Finding dead code in large python project

Brian Postow picture Brian Postow · Mar 1, 2012 · Viewed 20.9k times · Source

I've seen How can you find unused functions in Python code? but that's really old, and doesn't really answer my question.

I have a large python project with multiple libraries that are shared by multiple entry point scripts. This project has been accreting for many years with many authors, so there's a whole lot of dead code. You know the drill.

I know that finding all dead code is un-decidable. All I need is a tool that will find all functions that are not called anywhere. We're not doing anything fancy with calling functions based on the string of the function name, so I'm not worried about anything pathological...

I just installed pylint, but it appears to be file based, and not paying much attention to interfile dependencies, or even function dependencies.

Clearly, I could grep for def in all of the files, get all of the function names from that, and do a grep for each of those function names. I'm just hoping that there's something a little smarter than that out there already.

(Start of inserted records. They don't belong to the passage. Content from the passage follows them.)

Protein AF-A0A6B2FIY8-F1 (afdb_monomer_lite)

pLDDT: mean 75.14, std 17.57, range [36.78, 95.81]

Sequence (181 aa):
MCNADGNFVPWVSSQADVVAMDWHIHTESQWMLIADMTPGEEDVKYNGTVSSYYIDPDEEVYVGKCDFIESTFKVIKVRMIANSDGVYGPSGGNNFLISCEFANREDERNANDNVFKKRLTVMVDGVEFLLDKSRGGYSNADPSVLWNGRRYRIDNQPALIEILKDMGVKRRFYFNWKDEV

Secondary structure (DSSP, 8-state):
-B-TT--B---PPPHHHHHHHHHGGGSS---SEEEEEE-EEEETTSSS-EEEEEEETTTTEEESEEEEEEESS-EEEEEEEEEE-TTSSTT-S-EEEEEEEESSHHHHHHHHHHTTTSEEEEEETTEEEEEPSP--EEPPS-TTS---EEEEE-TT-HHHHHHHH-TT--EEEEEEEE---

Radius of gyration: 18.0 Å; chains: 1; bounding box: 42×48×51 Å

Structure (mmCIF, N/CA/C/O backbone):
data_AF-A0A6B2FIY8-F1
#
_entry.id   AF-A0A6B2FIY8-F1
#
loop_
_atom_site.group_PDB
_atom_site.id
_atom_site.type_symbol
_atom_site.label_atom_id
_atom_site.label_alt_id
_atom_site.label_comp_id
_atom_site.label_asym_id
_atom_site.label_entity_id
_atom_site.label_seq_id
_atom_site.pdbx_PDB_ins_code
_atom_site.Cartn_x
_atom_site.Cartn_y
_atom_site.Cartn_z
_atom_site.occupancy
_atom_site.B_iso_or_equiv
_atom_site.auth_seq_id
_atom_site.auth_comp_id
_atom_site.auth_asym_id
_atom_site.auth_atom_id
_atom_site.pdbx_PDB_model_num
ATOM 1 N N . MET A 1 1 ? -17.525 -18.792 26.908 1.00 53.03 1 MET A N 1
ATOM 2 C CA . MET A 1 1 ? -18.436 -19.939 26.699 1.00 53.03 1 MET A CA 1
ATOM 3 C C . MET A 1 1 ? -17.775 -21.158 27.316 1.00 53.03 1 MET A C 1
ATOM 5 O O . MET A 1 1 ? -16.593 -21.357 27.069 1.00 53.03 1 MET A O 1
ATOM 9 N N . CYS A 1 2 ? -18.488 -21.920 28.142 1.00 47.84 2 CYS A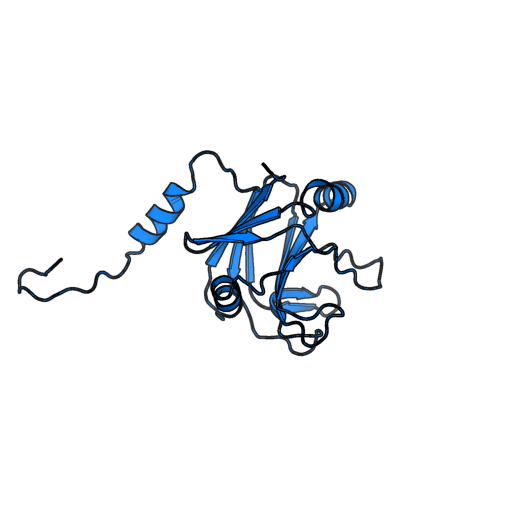 N 1
ATOM 10 C CA . CYS A 1 2 ? -17.984 -23.184 28.682 1.00 47.84 2 CYS A CA 1
ATOM 11 C C . CYS A 1 2 ? -18.588 -24.343 27.889 1.00 47.84 2 CYS A C 1
ATOM 13 O O . CYS A 1 2 ? -19.715 -24.222 27.404 1.00 47.84 2 CYS A O 1
ATOM 15 N N . ASN A 1 3 ? -17.854 -25.445 27.737 1.00 70.44 3 ASN A N 1
ATOM 16 C CA . ASN A 1 3 ? -18.440 -26.662 27.178 1.00 70.44 3 ASN A CA 1
ATOM 17 C C . ASN A 1 3 ? -19.376 -27.337 28.208 1.00 70.44 3 ASN A C 1
ATOM 19 O O . ASN A 1 3 ? -19.513 -26.865 29.339 1.00 70.44 3 ASN A O 1
ATOM 23 N N . ALA A 1 4 ? -20.021 -28.440 27.818 1.00 69.94 4 ALA A N 1
ATOM 24 C CA . ALA A 1 4 ? -20.966 -29.176 28.667 1.00 69.94 4 ALA A CA 1
ATOM 25 C C . ALA A 1 4 ? -20.357 -29.692 29.990 1.00 69.94 4 ALA A C 1
ATOM 27 O O . ALA A 1 4 ? -21.095 -29.952 30.935 1.00 69.94 4 ALA A O 1
ATOM 28 N N . ASP A 1 5 ? -19.027 -29.763 30.074 1.00 74.62 5 ASP A N 1
ATOM 29 C CA . ASP A 1 5 ? -18.280 -30.206 31.255 1.00 74.62 5 ASP A CA 1
ATOM 30 C C . ASP A 1 5 ? -17.796 -29.033 32.129 1.00 74.62 5 ASP A C 1
ATOM 32 O O . ASP A 1 5 ? -17.049 -29.229 33.084 1.00 74.62 5 ASP A O 1
ATOM 36 N N . GLY A 1 6 ? -18.188 -27.794 31.806 1.00 71.62 6 GLY A N 1
ATOM 37 C CA . GLY A 1 6 ? -17.820 -26.599 32.570 1.00 71.62 6 GLY A CA 1
ATOM 38 C C . GLY A 1 6 ? -16.395 -26.096 32.325 1.00 71.62 6 GLY A C 1
ATOM 39 O O . GLY A 1 6 ? -15.971 -25.139 32.974 1.00 71.62 6 GLY A O 1
ATOM 40 N N . ASN A 1 7 ? -15.668 -26.679 31.369 1.00 75.69 7 ASN A N 1
ATOM 41 C CA . ASN A 1 7 ? -14.324 -26.230 31.027 1.00 75.69 7 ASN A CA 1
ATOM 42 C C . ASN A 1 7 ? -14.384 -24.911 30.254 1.00 75.69 7 ASN A C 1
ATOM 44 O O . ASN A 1 7 ? -15.185 -24.745 29.327 1.00 75.69 7 ASN A O 1
ATOM 48 N N . PHE A 1 8 ? -13.510 -23.976 30.630 1.00 58.47 8 PHE A N 1
ATOM 49 C CA . PHE A 1 8 ? -13.338 -22.720 29.915 1.00 58.47 8 PHE A CA 1
ATOM 50 C C . PHE A 1 8 ? -12.730 -23.025 28.545 1.00 58.47 8 PHE A C 1
ATOM 52 O O . PHE A 1 8 ? -11.585 -23.464 28.456 1.00 58.47 8 PHE A O 1
ATOM 59 N N . VAL A 1 9 ? -13.501 -22.822 27.479 1.00 59.97 9 VAL A N 1
ATOM 60 C CA . VAL A 1 9 ? -12.995 -22.947 26.111 1.00 59.97 9 VAL A CA 1
ATOM 61 C C . VAL A 1 9 ? -12.467 -21.569 25.720 1.00 59.97 9 VAL A C 1
ATOM 63 O O . VAL A 1 9 ? -13.266 -20.625 25.679 1.00 59.97 9 VAL A O 1
ATOM 66 N N . PRO A 1 10 ? -11.153 -21.405 25.469 1.00 56.91 10 PRO A N 1
ATOM 67 C CA . PRO A 1 10 ? -10.638 -20.166 24.909 1.00 56.91 10 PRO A CA 1
ATOM 68 C C . PRO A 1 10 ? -11.393 -19.902 23.612 1.00 56.91 10 PRO A C 1
ATOM 70 O O . PRO A 1 10 ? -11.494 -20.787 22.763 1.00 56.91 10 PRO A O 1
ATOM 73 N N . TRP A 1 11 ? -11.979 -18.715 23.479 1.00 58.78 11 TRP A N 1
ATOM 74 C CA . TRP A 1 11 ? -12.567 -18.327 22.208 1.00 58.78 11 TRP A CA 1
ATOM 75 C C . TRP A 1 11 ? -11.422 -18.203 21.203 1.00 58.78 11 TRP A C 1
ATOM 77 O O . TRP A 1 11 ? -10.551 -17.348 21.352 1.00 58.78 11 TRP A O 1
ATOM 87 N N . VAL A 1 12 ? -11.387 -19.117 20.240 1.00 57.16 12 VAL A N 1
ATOM 88 C CA . VAL A 1 12 ? -10.472 -19.067 19.104 1.00 57.16 12 VAL A CA 1
ATOM 89 C C . VAL A 1 12 ? -11.303 -18.525 17.955 1.00 57.16 12 VAL A C 1
ATOM 91 O O . VAL A 1 12 ? -12.350 -19.104 17.655 1.00 57.16 12 VAL A O 1
ATOM 94 N N . SER A 1 13 ? -10.888 -17.403 17.366 1.00 54.34 13 SER A N 1
ATOM 95 C CA . SER A 1 13 ? -11.594 -16.806 16.233 1.00 54.34 13 SER A CA 1
ATOM 96 C C . SER A 1 13 ? -11.774 -17.856 15.139 1.00 54.34 13 SER A C 1
ATOM 98 O O . SER A 1 13 ? -10.819 -18.489 14.684 1.00 54.34 13 SER A O 1
ATOM 100 N N . SER A 1 14 ? -13.022 -18.099 14.750 1.00 57.09 14 SER A N 1
ATOM 101 C CA . SER A 1 14 ? -13.318 -19.034 13.673 1.00 57.09 14 SER A CA 1
ATOM 102 C C . SER A 1 14 ? -12.994 -18.389 12.323 1.00 57.09 14 SER A C 1
ATOM 104 O O . SER A 1 14 ? -13.013 -17.166 12.181 1.00 57.09 14 SER A O 1
ATOM 106 N N . GLN A 1 15 ? -12.760 -19.199 11.286 1.00 51.88 15 GLN A N 1
ATOM 107 C CA . GLN A 1 15 ? -12.692 -18.692 9.907 1.00 51.88 15 GLN A CA 1
ATOM 108 C C . GLN A 1 15 ? -13.941 -17.872 9.537 1.00 51.88 15 GLN A C 1
ATOM 110 O O . GLN A 1 15 ? -13.841 -16.928 8.764 1.00 51.88 15 GLN A O 1
ATOM 115 N N . ALA A 1 16 ? -15.101 -18.195 10.117 1.00 49.44 16 ALA A N 1
ATOM 116 C CA . ALA A 1 16 ? -16.330 -17.439 9.915 1.00 49.44 16 ALA A CA 1
ATOM 117 C C . ALA A 1 16 ? -16.294 -16.054 10.583 1.00 49.44 16 ALA A C 1
ATOM 119 O O . ALA A 1 16 ? -16.842 -15.115 10.018 1.00 49.44 16 ALA A O 1
ATOM 120 N N . ASP A 1 17 ? -15.613 -15.898 11.724 1.00 44.19 17 ASP A N 1
ATOM 121 C CA . ASP A 1 17 ? -15.428 -14.596 12.383 1.00 44.19 17 ASP A CA 1
ATOM 122 C C . ASP A 1 17 ? -14.475 -13.694 11.582 1.00 44.19 17 ASP A C 1
ATOM 124 O O . ASP A 1 17 ? -14.722 -12.498 11.439 1.00 44.19 17 ASP A O 1
ATOM 128 N N . VAL A 1 18 ? -13.432 -14.282 10.982 1.00 51.88 18 VAL A N 1
ATOM 129 C CA . VAL A 1 18 ? -12.522 -13.581 10.056 1.00 51.88 18 VAL A CA 1
ATOM 130 C C . VAL A 1 18 ? -13.270 -13.137 8.795 1.00 51.88 18 VAL A C 1
ATOM 132 O O . VAL A 1 18 ? -13.149 -11.991 8.370 1.00 51.88 18 VAL A O 1
ATOM 135 N N . VAL A 1 19 ? -14.104 -14.014 8.228 1.00 47.38 19 VAL A N 1
ATOM 136 C CA . VAL A 1 19 ? -14.940 -13.682 7.065 1.00 47.38 19 VAL A CA 1
ATOM 137 C C . VAL A 1 19 ? -15.990 -12.626 7.425 1.00 47.38 19 VAL A C 1
ATOM 139 O O . VAL A 1 19 ? -16.217 -11.710 6.647 1.00 47.38 19 VAL A O 1
ATOM 142 N N . ALA A 1 20 ? -16.608 -12.682 8.606 1.00 45.72 20 ALA A N 1
ATOM 143 C CA . ALA A 1 20 ? -17.591 -11.685 9.029 1.00 45.72 20 ALA A CA 1
ATOM 144 C C . ALA A 1 20 ? -16.976 -10.287 9.240 1.00 45.72 20 ALA A C 1
ATOM 146 O O . ALA A 1 20 ? -17.623 -9.294 8.901 1.00 45.72 20 ALA A O 1
ATOM 147 N N . MET A 1 21 ? -15.731 -10.193 9.733 1.00 52.00 21 MET A N 1
ATOM 148 C CA . MET A 1 21 ? -14.981 -8.926 9.749 1.00 52.00 21 MET A CA 1
ATOM 149 C C . MET A 1 21 ? -14.768 -8.380 8.335 1.00 52.00 21 MET A C 1
ATOM 151 O O . MET A 1 21 ? -14.999 -7.195 8.110 1.00 52.00 21 MET A O 1
ATOM 155 N N . ASP A 1 22 ? -14.416 -9.241 7.377 1.00 45.03 22 ASP A N 1
ATOM 156 C CA . ASP A 1 22 ? -14.259 -8.855 5.969 1.00 45.03 22 ASP A CA 1
ATOM 157 C C . ASP A 1 22 ? -15.579 -8.338 5.356 1.00 45.03 22 ASP A C 1
ATOM 159 O O . ASP A 1 22 ? -15.577 -7.395 4.569 1.00 45.03 22 ASP A O 1
ATOM 163 N N . TRP A 1 23 ? -16.733 -8.882 5.758 1.00 44.84 23 TRP A N 1
ATOM 164 C CA . TRP A 1 23 ? -18.039 -8.440 5.248 1.00 44.84 23 TRP A CA 1
ATOM 165 C C . TRP A 1 23 ? -18.510 -7.100 5.819 1.00 44.84 23 TRP A C 1
ATOM 167 O O . TRP A 1 23 ? -19.234 -6.373 5.137 1.00 44.84 23 TRP A O 1
ATOM 177 N N . HIS A 1 24 ? -18.099 -6.726 7.036 1.00 48.41 24 HIS A N 1
ATOM 178 C CA . HIS A 1 24 ? -18.434 -5.407 7.591 1.00 48.41 24 HIS A CA 1
ATOM 179 C C . HIS A 1 24 ? -17.714 -4.259 6.862 1.00 48.41 24 HIS A C 1
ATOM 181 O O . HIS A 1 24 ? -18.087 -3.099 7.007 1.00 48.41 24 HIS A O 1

ETA: Please note that I don't expect or want something perfect. I know my halting-problem-proof just as well anyone (No really I taught theory of computation I know when I'm looking at something that is recursively enumerable). Any thing that tries to approximate it by actually running the code is going to take way too long. I just want something that syntactically goes through the code and says "This function is definitely used. This function MIGHT be used, and this function is definitely NOT used, no one else even seems to know it exists!" And the first two categories aren't important.

Answer

Keith Gaughan picture Keith Gaughan · Aug 14, 2013

You might want to try out vulture. It can't catch everything due to Python's dynamic nature, but it catches quite a bit without needing a full test suite like coverage.py and others need to work.